Assignment: A single stretch of the material below is to be transcribed exactly, starting at the line with "ATOM 13 O O" and ending after the line with "ATOM 26 C CA".

◆ ◆ ◆

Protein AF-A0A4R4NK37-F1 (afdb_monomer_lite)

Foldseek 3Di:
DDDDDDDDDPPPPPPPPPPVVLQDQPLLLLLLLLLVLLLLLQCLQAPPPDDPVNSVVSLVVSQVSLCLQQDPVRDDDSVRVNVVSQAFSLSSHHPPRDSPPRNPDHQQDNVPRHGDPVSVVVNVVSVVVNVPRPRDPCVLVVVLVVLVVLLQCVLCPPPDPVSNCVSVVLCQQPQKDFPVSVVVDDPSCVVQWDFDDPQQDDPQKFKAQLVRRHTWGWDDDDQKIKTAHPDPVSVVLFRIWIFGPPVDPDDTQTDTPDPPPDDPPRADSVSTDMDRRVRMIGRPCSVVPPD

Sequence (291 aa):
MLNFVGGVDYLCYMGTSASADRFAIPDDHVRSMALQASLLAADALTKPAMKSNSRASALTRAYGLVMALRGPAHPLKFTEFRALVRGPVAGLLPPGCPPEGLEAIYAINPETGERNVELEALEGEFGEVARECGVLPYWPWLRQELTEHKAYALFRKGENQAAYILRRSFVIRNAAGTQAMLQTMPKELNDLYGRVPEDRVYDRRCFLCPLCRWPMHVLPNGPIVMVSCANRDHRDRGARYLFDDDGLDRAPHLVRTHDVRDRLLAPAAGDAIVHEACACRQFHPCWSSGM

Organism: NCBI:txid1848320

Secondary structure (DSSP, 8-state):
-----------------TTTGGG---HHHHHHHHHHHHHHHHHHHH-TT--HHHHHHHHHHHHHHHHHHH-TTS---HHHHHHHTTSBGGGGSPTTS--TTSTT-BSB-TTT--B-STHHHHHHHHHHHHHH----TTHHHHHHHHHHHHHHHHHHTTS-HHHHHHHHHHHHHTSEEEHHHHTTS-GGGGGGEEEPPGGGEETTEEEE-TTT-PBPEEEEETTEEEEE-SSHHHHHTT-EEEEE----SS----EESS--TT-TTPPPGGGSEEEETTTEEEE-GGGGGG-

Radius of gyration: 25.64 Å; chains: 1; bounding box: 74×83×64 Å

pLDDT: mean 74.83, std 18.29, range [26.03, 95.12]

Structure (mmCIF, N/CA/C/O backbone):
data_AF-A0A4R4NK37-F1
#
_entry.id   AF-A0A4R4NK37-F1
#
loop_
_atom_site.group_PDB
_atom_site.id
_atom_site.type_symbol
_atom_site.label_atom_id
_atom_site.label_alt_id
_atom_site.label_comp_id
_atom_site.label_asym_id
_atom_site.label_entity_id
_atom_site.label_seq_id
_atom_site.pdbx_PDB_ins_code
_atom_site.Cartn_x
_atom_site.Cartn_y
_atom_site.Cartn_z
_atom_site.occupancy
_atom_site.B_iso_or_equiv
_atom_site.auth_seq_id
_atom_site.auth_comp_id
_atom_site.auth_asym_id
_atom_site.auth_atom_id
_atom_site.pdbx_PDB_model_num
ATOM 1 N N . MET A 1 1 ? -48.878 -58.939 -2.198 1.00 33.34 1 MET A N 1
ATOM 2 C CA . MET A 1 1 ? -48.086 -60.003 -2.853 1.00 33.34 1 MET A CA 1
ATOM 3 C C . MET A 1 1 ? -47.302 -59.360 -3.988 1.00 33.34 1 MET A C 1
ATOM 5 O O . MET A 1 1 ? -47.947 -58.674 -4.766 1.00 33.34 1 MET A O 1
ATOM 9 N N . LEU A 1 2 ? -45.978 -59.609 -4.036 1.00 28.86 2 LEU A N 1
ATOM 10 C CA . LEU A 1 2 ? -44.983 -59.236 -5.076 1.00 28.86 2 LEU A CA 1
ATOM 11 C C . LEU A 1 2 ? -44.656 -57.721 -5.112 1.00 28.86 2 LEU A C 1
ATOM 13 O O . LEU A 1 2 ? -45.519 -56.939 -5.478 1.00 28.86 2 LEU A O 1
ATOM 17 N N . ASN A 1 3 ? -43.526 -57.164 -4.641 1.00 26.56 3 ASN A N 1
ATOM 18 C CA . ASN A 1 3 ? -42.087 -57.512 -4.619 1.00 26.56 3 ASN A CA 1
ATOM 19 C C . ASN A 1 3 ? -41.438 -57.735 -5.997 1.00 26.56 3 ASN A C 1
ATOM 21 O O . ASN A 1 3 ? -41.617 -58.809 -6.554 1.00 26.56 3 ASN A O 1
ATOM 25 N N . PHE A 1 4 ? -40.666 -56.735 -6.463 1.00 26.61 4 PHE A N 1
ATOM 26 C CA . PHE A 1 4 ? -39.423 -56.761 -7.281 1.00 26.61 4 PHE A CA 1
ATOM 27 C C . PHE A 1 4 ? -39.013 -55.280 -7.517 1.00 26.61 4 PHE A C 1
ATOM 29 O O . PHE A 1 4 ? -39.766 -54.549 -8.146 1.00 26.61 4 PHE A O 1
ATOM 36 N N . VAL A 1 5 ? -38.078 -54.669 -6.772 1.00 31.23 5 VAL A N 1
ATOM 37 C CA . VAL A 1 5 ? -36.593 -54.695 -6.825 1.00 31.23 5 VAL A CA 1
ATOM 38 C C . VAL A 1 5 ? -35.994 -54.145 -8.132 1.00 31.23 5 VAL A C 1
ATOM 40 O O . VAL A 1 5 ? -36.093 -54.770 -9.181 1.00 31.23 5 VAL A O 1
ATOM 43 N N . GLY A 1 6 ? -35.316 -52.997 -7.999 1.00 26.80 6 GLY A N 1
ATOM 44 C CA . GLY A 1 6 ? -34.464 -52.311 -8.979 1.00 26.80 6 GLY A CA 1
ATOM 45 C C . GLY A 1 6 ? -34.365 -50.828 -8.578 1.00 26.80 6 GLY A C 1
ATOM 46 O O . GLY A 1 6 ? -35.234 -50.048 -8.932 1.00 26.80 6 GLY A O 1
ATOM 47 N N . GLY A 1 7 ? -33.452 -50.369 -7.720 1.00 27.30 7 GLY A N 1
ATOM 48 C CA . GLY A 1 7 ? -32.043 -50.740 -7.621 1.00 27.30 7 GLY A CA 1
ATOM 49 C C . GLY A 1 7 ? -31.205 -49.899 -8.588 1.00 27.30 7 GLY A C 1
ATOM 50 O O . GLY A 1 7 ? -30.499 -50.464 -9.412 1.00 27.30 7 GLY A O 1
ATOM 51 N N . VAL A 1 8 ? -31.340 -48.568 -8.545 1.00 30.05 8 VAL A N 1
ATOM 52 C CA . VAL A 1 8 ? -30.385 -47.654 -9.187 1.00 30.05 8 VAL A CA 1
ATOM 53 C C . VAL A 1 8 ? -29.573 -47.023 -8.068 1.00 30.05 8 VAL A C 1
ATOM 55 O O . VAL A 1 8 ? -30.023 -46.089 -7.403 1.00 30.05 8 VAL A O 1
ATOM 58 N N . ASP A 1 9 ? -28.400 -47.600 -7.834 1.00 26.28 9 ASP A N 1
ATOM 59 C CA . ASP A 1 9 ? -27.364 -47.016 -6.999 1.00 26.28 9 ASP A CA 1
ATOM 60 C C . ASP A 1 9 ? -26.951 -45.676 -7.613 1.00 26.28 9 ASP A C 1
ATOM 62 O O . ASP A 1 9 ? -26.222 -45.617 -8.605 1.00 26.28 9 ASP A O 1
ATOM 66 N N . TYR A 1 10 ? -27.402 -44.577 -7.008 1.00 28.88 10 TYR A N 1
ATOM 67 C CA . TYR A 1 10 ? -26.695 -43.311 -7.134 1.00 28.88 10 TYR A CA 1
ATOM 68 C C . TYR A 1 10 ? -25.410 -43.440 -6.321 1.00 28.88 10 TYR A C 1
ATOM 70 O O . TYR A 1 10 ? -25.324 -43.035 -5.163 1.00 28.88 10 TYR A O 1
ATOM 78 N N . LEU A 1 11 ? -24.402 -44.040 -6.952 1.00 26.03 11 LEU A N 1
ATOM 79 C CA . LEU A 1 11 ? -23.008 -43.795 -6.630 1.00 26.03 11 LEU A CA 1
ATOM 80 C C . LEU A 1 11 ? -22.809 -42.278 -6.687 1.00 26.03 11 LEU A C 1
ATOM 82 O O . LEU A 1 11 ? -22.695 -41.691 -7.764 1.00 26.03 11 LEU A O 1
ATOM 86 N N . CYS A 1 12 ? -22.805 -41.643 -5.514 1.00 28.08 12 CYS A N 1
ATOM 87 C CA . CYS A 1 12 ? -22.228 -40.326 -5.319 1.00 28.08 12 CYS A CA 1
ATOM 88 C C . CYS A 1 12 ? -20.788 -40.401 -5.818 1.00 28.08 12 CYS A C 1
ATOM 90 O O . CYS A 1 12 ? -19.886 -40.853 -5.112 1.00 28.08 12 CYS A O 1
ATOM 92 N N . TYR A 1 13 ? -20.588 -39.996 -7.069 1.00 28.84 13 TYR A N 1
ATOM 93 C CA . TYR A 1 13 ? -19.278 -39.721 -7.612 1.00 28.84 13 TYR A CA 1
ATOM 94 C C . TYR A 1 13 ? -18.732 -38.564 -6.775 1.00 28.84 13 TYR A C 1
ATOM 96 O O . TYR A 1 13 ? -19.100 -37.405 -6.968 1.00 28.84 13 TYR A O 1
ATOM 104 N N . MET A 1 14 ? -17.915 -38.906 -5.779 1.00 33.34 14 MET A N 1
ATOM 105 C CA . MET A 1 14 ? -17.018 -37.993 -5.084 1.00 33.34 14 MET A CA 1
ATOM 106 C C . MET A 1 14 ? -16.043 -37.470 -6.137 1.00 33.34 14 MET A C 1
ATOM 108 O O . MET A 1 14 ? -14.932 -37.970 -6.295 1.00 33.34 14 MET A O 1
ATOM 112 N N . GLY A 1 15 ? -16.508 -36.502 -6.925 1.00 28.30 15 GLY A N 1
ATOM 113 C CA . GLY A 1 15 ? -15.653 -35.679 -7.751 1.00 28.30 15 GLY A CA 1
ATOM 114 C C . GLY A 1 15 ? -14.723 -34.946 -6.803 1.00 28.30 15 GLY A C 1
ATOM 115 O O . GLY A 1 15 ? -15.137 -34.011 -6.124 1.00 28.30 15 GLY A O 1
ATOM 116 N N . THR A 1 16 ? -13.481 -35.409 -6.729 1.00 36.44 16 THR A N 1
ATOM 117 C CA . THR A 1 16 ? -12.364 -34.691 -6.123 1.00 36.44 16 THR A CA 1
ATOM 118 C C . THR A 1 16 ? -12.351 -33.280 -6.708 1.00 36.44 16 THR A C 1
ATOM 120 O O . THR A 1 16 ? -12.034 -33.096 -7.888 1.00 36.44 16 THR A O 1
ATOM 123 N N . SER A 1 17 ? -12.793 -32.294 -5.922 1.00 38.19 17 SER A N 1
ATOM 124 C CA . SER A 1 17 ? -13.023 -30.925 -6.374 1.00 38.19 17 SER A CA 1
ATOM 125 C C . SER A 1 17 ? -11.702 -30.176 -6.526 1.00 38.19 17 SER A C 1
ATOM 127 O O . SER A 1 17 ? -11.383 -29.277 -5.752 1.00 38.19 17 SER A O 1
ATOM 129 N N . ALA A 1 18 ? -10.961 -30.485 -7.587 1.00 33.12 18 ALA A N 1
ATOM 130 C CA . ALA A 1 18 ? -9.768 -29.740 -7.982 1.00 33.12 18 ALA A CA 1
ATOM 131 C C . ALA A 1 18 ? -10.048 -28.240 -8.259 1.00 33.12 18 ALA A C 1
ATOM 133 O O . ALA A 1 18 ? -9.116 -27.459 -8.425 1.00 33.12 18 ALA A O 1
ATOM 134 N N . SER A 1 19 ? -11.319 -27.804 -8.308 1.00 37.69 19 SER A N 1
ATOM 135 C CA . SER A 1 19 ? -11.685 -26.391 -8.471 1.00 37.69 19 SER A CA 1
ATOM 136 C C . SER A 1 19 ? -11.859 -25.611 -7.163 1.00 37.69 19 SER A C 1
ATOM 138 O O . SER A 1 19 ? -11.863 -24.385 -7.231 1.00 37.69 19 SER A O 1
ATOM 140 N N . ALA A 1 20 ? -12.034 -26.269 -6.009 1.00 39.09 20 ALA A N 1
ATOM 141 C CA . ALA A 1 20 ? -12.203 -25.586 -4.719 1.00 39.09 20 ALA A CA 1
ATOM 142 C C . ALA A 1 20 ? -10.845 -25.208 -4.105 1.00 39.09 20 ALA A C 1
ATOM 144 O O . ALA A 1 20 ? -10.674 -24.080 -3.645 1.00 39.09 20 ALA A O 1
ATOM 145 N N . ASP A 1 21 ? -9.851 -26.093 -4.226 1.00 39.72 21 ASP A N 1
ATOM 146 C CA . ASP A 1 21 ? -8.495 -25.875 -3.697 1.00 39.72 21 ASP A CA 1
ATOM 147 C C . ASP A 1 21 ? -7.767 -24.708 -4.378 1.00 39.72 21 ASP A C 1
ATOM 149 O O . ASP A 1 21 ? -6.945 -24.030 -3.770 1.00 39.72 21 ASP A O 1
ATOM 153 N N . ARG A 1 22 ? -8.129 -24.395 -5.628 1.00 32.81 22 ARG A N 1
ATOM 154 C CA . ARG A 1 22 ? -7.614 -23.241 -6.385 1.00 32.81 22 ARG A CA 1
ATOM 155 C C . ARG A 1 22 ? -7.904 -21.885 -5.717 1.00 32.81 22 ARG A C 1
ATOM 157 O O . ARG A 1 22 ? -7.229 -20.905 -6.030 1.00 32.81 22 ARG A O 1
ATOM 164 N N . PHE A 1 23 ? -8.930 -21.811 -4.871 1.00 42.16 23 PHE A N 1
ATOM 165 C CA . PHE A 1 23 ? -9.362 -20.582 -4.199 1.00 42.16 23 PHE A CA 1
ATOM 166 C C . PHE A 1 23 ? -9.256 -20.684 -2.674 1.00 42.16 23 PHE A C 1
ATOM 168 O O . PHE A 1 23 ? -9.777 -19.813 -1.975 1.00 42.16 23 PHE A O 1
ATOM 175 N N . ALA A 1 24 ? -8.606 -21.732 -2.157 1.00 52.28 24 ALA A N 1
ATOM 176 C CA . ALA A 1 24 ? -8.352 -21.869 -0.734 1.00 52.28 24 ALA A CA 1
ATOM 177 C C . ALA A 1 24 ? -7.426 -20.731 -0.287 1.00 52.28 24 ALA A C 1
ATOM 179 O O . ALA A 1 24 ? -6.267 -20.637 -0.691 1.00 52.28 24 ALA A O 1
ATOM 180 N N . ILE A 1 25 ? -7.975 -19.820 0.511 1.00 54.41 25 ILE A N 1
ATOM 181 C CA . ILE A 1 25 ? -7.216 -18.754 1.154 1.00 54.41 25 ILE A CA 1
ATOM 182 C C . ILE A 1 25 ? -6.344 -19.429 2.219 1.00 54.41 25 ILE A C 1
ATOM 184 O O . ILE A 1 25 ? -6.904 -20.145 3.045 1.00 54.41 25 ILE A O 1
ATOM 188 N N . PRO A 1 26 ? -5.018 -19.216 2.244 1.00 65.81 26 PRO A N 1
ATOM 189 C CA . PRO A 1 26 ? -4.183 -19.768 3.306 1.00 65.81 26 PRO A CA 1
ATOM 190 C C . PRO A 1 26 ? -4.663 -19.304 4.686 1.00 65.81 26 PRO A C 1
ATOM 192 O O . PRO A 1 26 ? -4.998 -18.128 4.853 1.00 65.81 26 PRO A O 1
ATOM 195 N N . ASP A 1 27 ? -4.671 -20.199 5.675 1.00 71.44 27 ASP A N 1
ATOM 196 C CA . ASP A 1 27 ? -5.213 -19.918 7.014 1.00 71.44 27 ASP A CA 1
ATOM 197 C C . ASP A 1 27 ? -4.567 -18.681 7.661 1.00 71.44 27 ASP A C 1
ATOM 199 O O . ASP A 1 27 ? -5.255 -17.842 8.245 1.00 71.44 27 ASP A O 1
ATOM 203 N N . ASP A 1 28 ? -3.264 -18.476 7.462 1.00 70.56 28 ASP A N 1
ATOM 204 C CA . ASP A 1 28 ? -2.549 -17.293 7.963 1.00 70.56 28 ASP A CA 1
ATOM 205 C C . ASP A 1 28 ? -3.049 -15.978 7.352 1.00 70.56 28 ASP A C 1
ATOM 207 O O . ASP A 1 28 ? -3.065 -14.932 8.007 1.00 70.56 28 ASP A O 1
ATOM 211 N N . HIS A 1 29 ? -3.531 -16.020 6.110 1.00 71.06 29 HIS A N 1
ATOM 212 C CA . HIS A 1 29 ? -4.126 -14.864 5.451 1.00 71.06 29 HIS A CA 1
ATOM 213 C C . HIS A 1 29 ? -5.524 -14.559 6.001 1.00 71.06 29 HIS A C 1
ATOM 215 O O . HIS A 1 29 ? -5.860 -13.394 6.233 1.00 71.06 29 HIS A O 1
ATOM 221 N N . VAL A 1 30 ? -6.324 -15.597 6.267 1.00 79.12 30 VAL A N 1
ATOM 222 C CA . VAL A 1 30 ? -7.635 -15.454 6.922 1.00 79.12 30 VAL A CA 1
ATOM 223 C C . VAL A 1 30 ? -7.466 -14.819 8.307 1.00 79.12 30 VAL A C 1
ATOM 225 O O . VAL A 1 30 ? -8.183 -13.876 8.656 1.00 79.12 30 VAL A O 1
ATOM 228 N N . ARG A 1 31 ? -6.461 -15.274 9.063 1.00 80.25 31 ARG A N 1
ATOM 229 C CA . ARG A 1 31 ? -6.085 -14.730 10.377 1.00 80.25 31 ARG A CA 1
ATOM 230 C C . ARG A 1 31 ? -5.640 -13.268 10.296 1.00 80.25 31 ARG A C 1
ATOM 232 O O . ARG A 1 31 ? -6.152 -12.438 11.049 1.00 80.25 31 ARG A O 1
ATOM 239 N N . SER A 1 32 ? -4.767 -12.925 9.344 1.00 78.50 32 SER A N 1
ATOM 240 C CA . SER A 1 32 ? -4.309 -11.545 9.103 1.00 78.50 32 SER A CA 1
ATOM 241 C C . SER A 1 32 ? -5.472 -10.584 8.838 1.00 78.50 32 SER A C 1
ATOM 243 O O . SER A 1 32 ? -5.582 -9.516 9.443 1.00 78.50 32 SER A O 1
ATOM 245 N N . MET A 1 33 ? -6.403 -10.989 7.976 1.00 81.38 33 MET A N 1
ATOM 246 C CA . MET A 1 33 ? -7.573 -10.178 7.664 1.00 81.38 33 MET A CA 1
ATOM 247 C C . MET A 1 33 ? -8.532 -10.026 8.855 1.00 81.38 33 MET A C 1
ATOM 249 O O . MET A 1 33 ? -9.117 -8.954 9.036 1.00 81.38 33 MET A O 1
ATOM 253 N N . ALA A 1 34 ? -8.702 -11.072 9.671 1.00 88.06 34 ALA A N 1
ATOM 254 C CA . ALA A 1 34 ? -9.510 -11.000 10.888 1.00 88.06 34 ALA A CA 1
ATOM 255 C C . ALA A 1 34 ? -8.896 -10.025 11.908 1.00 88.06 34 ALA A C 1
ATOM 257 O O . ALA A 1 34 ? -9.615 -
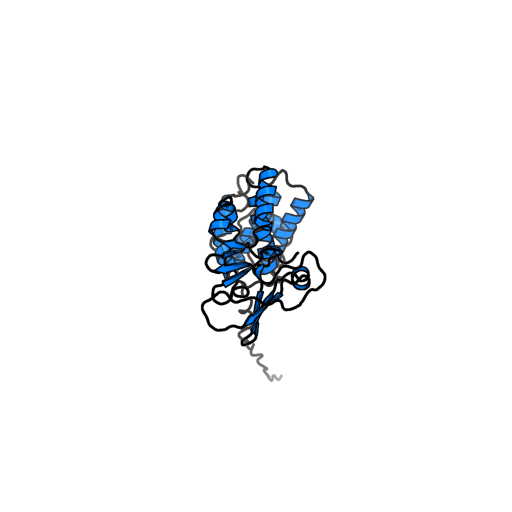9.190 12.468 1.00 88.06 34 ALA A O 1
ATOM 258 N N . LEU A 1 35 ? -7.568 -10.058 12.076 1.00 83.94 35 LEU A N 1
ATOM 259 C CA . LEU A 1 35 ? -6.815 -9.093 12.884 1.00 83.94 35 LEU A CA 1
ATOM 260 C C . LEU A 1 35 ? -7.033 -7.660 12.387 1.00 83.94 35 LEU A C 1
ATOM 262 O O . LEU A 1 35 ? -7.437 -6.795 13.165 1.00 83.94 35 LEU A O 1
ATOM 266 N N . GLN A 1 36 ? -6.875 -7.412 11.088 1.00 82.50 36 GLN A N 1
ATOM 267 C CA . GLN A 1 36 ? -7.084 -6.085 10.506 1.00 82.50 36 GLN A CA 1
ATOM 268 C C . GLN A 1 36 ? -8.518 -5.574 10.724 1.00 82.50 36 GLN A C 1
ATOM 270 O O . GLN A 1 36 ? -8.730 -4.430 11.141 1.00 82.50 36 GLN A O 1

◆ ◆ ◆

Written solution:
ATOM 13 O O . LEU A 1 2 ? -45.519 -56.939 -5.478 1.00 28.86 2 LEU A O 1
ATOM 17 N N . ASN A 1 3 ? -43.526 -57.164 -4.641 1.00 26.56 3 ASN A N 1
ATOM 18 C CA . ASN A 1 3 ? -42.087 -57.512 -4.619 1.00 26.56 3 ASN A CA 1
ATOM 19 C C . ASN A 1 3 ? -41.438 -57.735 -5.997 1.00 26.56 3 ASN A C 1
ATOM 21 O O . ASN A 1 3 ? -41.617 -58.809 -6.554 1.00 26.56 3 ASN A O 1
ATOM 25 N N . PHE A 1 4 ? -40.666 -56.735 -6.463 1.00 26.61 4 PHE A N 1
ATOM 26 C CA . PHE A 1 4 ? -39.423 -56.761 -7.281 1.00 26.61 4 PHE A CA 1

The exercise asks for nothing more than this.